Chen Han, Deng Jiao, Hou Tie-Wei, Shan Yong-Qi
Department of Pharmacy, General Hospital of Northern Theater Command, No. 83 Wenhua Road, Shenhe District, Shenyang City, 110016, Liaoning Province, China.
Department of General Surgery, General Hospital of Northern Theater Command, No. 83 Wenhua Road, Shenhe District, Shenyang City, 110016, Liaoning Province, China.
J Ethnopharmacol. 2024 May 10;325:117907. doi: 10.1016/j.jep.2024.117907. Epub 2024 Feb 10.
Patrinia villosa (Juss.) (PV) is the drug of choice in traditional Chinese medicine for the treatment of colorectal cancer (CRC) and has achieved reliable efficacy in clinic. Villosol is the active ingredient in PV. However, the molecular mechanism by which Villosol reverses chemoresistance in CRC remains unclear.

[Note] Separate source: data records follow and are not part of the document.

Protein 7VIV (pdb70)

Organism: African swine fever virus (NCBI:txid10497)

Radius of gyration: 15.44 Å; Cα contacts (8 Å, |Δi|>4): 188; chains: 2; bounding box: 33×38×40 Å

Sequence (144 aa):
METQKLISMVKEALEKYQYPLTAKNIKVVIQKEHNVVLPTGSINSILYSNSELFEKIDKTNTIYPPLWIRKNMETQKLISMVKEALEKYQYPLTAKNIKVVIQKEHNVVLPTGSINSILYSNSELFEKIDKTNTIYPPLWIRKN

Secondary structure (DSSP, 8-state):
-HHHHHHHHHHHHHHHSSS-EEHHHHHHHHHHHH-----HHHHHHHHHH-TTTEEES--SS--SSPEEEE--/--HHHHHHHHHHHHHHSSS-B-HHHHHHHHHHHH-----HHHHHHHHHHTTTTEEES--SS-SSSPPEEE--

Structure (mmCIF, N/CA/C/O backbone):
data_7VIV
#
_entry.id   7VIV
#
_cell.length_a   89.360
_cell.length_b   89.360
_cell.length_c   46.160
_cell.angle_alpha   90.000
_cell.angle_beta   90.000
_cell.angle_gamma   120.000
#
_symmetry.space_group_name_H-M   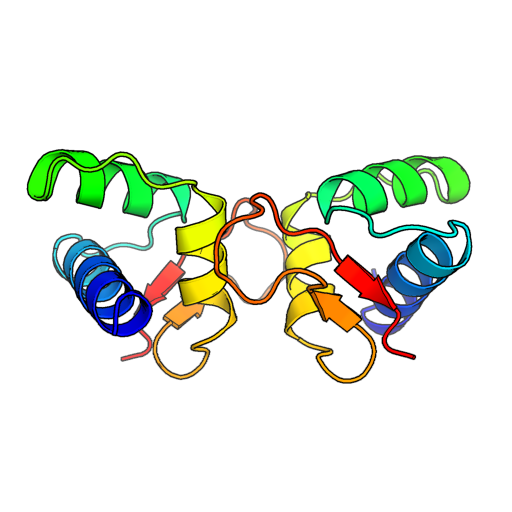'H 3'
#
loop_
_entity.id
_entity.type
_entity.pdbx_description
1 polymer I73R
2 water water
#
loop_
_atom_site.group_PDB
_atom_site.id
_atom_site.type_symbol
_atom_site.label_atom_id
_atom_site.label_alt_id
_atom_site.label_comp_id
_atom_site.label_asym_id
_atom_site.label_entity_id
_atom_site.label_seq_id
_atom_site.pdbx_PDB_ins_code
_atom_site.Cartn_x
_atom_site.Cartn_y
_atom_site.Cartn_z
_atom_site.occupancy
_atom_site.B_iso_or_equiv
_atom_site.auth_seq_id
_atom_site.auth_comp_id
_atom_site.auth_asym_id
_atom_site.auth_atom_id
_atom_site.pdbx_PDB_model_num
ATOM 1 N N . MET A 1 1 ? -19.808 10.533 8.412 1.00 57.70 1 MET A N 1
ATOM 2 C CA . MET A 1 1 ? -18.844 11.284 9.210 1.00 60.26 1 MET A CA 1
ATOM 3 C C . MET A 1 1 ? -17.425 10.851 8.921 1.00 57.74 1 MET A C 1
ATOM 4 O O . MET A 1 1 ? -16.510 11.677 9.002 1.00 56.83 1 MET A O 1
ATOM 9 N N . GLU A 1 2 ? -17.216 9.573 8.606 1.00 54.82 2 GLU A N 1
ATOM 10 C CA . GLU A 1 2 ? -15.909 9.146 8.122 1.00 59.88 2 GLU A CA 1
ATOM 11 C C . GLU A 1 2 ? -15.528 9.932 6.875 1.00 57.16 2 GLU A C 1
ATOM 12 O O . GLU A 1 2 ? -14.400 10.430 6.756 1.00 53.46 2 GLU A O 1
ATOM 18 N N . THR A 1 3 ? -16.470 10.066 5.935 1.00 54.92 3 THR A N 1
ATOM 19 C CA . THR A 1 3 ? -16.180 10.788 4.699 1.00 54.64 3 THR A CA 1
ATOM 20 C C . THR A 1 3 ? -15.814 12.239 4.976 1.00 50.72 3 THR A C 1
ATOM 21 O O . THR A 1 3 ? -14.900 12.785 4.348 1.00 46.93 3 THR A O 1
ATOM 25 N N . GLN A 1 4 ? -16.511 12.880 5.912 1.00 51.90 4 GLN A N 1
ATOM 26 C CA . GLN A 1 4 ? -16.181 14.262 6.243 1.00 53.03 4 GLN A CA 1
ATOM 27 C C . GLN A 1 4 ? -14.763 14.368 6.807 1.00 52.42 4 GLN A C 1
ATOM 28 O O . GLN A 1 4 ? -14.027 15.304 6.470 1.00 44.19 4 GLN A O 1
ATOM 34 N N . LYS A 1 5 ? -14.349 13.397 7.646 1.00 56.38 5 LYS A N 1
ATOM 35 C CA . LYS A 1 5 ? -12.976 13.384 8.170 1.00 56.19 5 LYS A CA 1
ATOM 36 C C . LYS A 1 5 ? -11.959 13.275 7.039 1.00 48.50 5 LYS A C 1
ATOM 37 O O . LYS A 1 5 ? -10.909 13.923 7.065 1.00 49.68 5 LYS A O 1
ATOM 43 N N . LEU A 1 6 ? -12.252 12.452 6.042 1.00 47.28 6 LEU A N 1
ATOM 44 C CA . LEU A 1 6 ? -11.315 12.272 4.938 1.00 47.37 6 LEU A CA 1
ATOM 45 C C . LEU A 1 6 ? -11.252 13.515 4.058 1.00 44.13 6 LEU A C 1
ATOM 46 O O . LEU A 1 6 ? -10.166 13.957 3.656 1.00 45.82 6 LEU A O 1
ATOM 51 N N . ILE A 1 7 ? -12.413 14.095 3.759 1.00 43.68 7 ILE A N 1
ATOM 52 C CA . ILE A 1 7 ? -12.465 15.354 3.029 1.00 42.40 7 ILE A CA 1
ATOM 53 C C . ILE A 1 7 ? -11.574 16.393 3.700 1.00 47.90 7 ILE A C 1
ATOM 54 O O . ILE A 1 7 ? -10.798 17.079 3.028 1.00 41.43 7 ILE A O 1
ATOM 59 N N . SER A 1 8 ? -11.656 16.516 5.042 1.00 41.30 8 SER A N 1
ATOM 60 C CA . SER A 1 8 ? -10.823 17.505 5.722 1.00 40.22 8 SER A CA 1
ATOM 61 C C . SER A 1 8 ? -9.339 17.173 5.566 1.00 45.12 8 SER A C 1
ATOM 62 O O . SER A 1 8 ? -8.509 18.073 5.391 1.00 46.15 8 SER A O 1
ATOM 65 N N . MET A 1 9 ? -8.985 15.886 5.625 1.00 42.26 9 MET A N 1
ATOM 66 C CA . MET A 1 9 ? -7.595 15.484 5.421 1.00 47.57 9 MET A CA 1
ATOM 67 C C . MET A 1 9 ? -7.126 15.771 3.996 1.00 45.07 9 MET A C 1
ATOM 68 O O . MET A 1 9 ? -5.979 16.197 3.791 1.00 42.08 9 MET A O 1
ATOM 73 N N . VAL A 1 10 ? -7.994 15.543 3.003 1.00 40.28 10 VAL A N 1
ATOM 74 C CA . VAL A 1 10 ? -7.620 15.822 1.613 1.00 42.39 10 VAL A CA 1
ATOM 75 C C . VAL A 1 10 ? -7.366 17.316 1.423 1.00 45.54 10 VAL A C 1
ATOM 76 O O . VAL A 1 10 ? -6.310 17.717 0.923 1.00 40.28 10 VAL A O 1
ATOM 80 N N . LYS A 1 11 ? -8.317 18.164 1.835 1.00 41.85 11 LYS A N 1
ATOM 81 C CA . LYS A 1 11 ? -8.083 19.607 1.796 1.00 46.51 11 LYS A CA 1
ATOM 82 C C . LYS A 1 11 ? -6.757 19.960 2.460 1.00 50.85 11 LYS A C 1
ATOM 83 O O . LYS A 1 11 ? -5.974 20.763 1.936 1.00 52.24 11 LYS A O 1
ATOM 89 N N . GLU A 1 12 ? -6.496 19.340 3.613 1.00 46.14 12 GLU A N 1
ATOM 90 C CA . GLU A 1 12 ? -5.336 19.647 4.434 1.00 52.55 12 GLU A CA 1
ATOM 91 C C . GLU A 1 12 ? -4.036 19.311 3.700 1.00 49.80 12 GLU A C 1
ATOM 92 O O . GLU A 1 12 ? -3.083 20.103 3.699 1.00 48.55 12 GLU A O 1
ATOM 98 N N . ALA A 1 13 ? -3.988 18.146 3.051 1.00 47.42 13 ALA A N 1
ATOM 99 C CA . ALA A 1 13 ? -2.856 17.822 2.181 1.00 50.56 13 ALA A CA 1
ATOM 100 C C . ALA A 1 13 ? -2.696 18.857 1.070 1.00 48.35 13 ALA A C 1
ATOM 101 O O . ALA A 1 13 ? -1.600 19.391 0.846 1.00 46.48 13 ALA A O 1
ATOM 103 N N . LEU A 1 14 ? -3.788 19.150 0.361 1.00 47.46 14 LEU A N 1
ATOM 104 C CA . LEU A 1 14 ? -3.726 20.071 -0.770 1.00 49.15 14 LEU A CA 1
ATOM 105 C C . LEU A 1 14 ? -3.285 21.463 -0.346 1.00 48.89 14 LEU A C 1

Analysis of the molecular mechanism by which Villosol, the active ingredient of PV, reverses CRC/5-FU resistance through modulation of the CDKN2A gene was validated by network pharmacology techniques and experiments.
We identified CDKN2A as a gene associated with 5-FU resistance through gene chip analysis. Next, we conducted a series of functional analyses in cell lines, animal samples, and xenograft models to investigate the role, clinical significance, and abnormal regulatory mechanisms of CDKN2A in 5-FU resistance in CRC. In addition, we screened and obtained a raw ingredient called Villosol, which targets CDKN2A, and investigated its pharmacological effects.
Analysis of CRC cells and animal samples showed that the upregulation of CDKN2A expression was strongly associated with 5-FU resistance. CRC cells overexpressing CDKN2A showed reduced sensitivity to 5-FU and enhanced tumor biology in vitro. Inhibition of aberrant activation of CDKN2A enhances the expression of TP53. Mechanistically, overexpression of CDKN2A activates the PI3K/Akt pathway and induces resistance to 5-FU. Villosol inhibited CDKN2A, and CRC/5-FU cells regained sensitivity to 5-FU. Villosol effectively reverses 5-FU resistance through the CDKN2A-TP53-PI3K/Akt axis.
Changes in CDKN2A gene expression can be used to predict the response of CRC patients to 5-FU therapy. Additionally, inhibiting CDKN2A activation with Villosol may present a new approach to overcoming 5-FU resistance in clinical settings.
白花败酱(Patrinia villosa (Juss.),PV)是中医治疗结直肠癌(CRC)的首选药物,且在临床上已取得可靠疗效。白花败酱醇是PV中的活性成分。然而,白花败酱醇逆转CRC化疗耐药性的分子机制尚不清楚。
通过网络药理学技术和实验验证白花败酱醇(PV的活性成分)通过调节CDKN2A基因逆转CRC/5-氟尿嘧啶(5-FU)耐药性的分子机制。
通过基因芯片分析,我们确定CDKN2A为与5-FU耐药相关的基因。接下来,我们在细胞系、动物样本和异种移植模型中进行了一系列功能分析,以研究CDKN2A在CRC的5-FU耐药中的作用、临床意义及异常调控机制。此外,我们筛选并获得了一种靶向CDKN2A的原料成分白花败酱醇,并研究了其药理作用。
对CRC细胞和动物样本的分析表明,CDKN2A表达上调与5-FU耐药密切相关。过表达CDKN2A的CRC细胞对5-FU的敏感性降低,且在体外具有更强的肿瘤生物学特性。抑制CDKN2A的异常激活可增强TP53的表达。机制上,CDKN2A的过表达激活PI3K/Akt通路并诱导对5-FU的耐药性。白花败酱醇抑制CDKN2A,使CRC/5-FU细胞恢复对5-FU的敏感性。白花败酱醇通过CDKN2A-TP53-PI3K/Akt轴有效逆转5-FU耐药。
CDKN2A基因表达的变化可用于预测CRC患者对5-FU治疗的反应。此外,用白花败酱醇抑制CDKN2A激活可能为临床克服5-FU耐药提供一种新方法。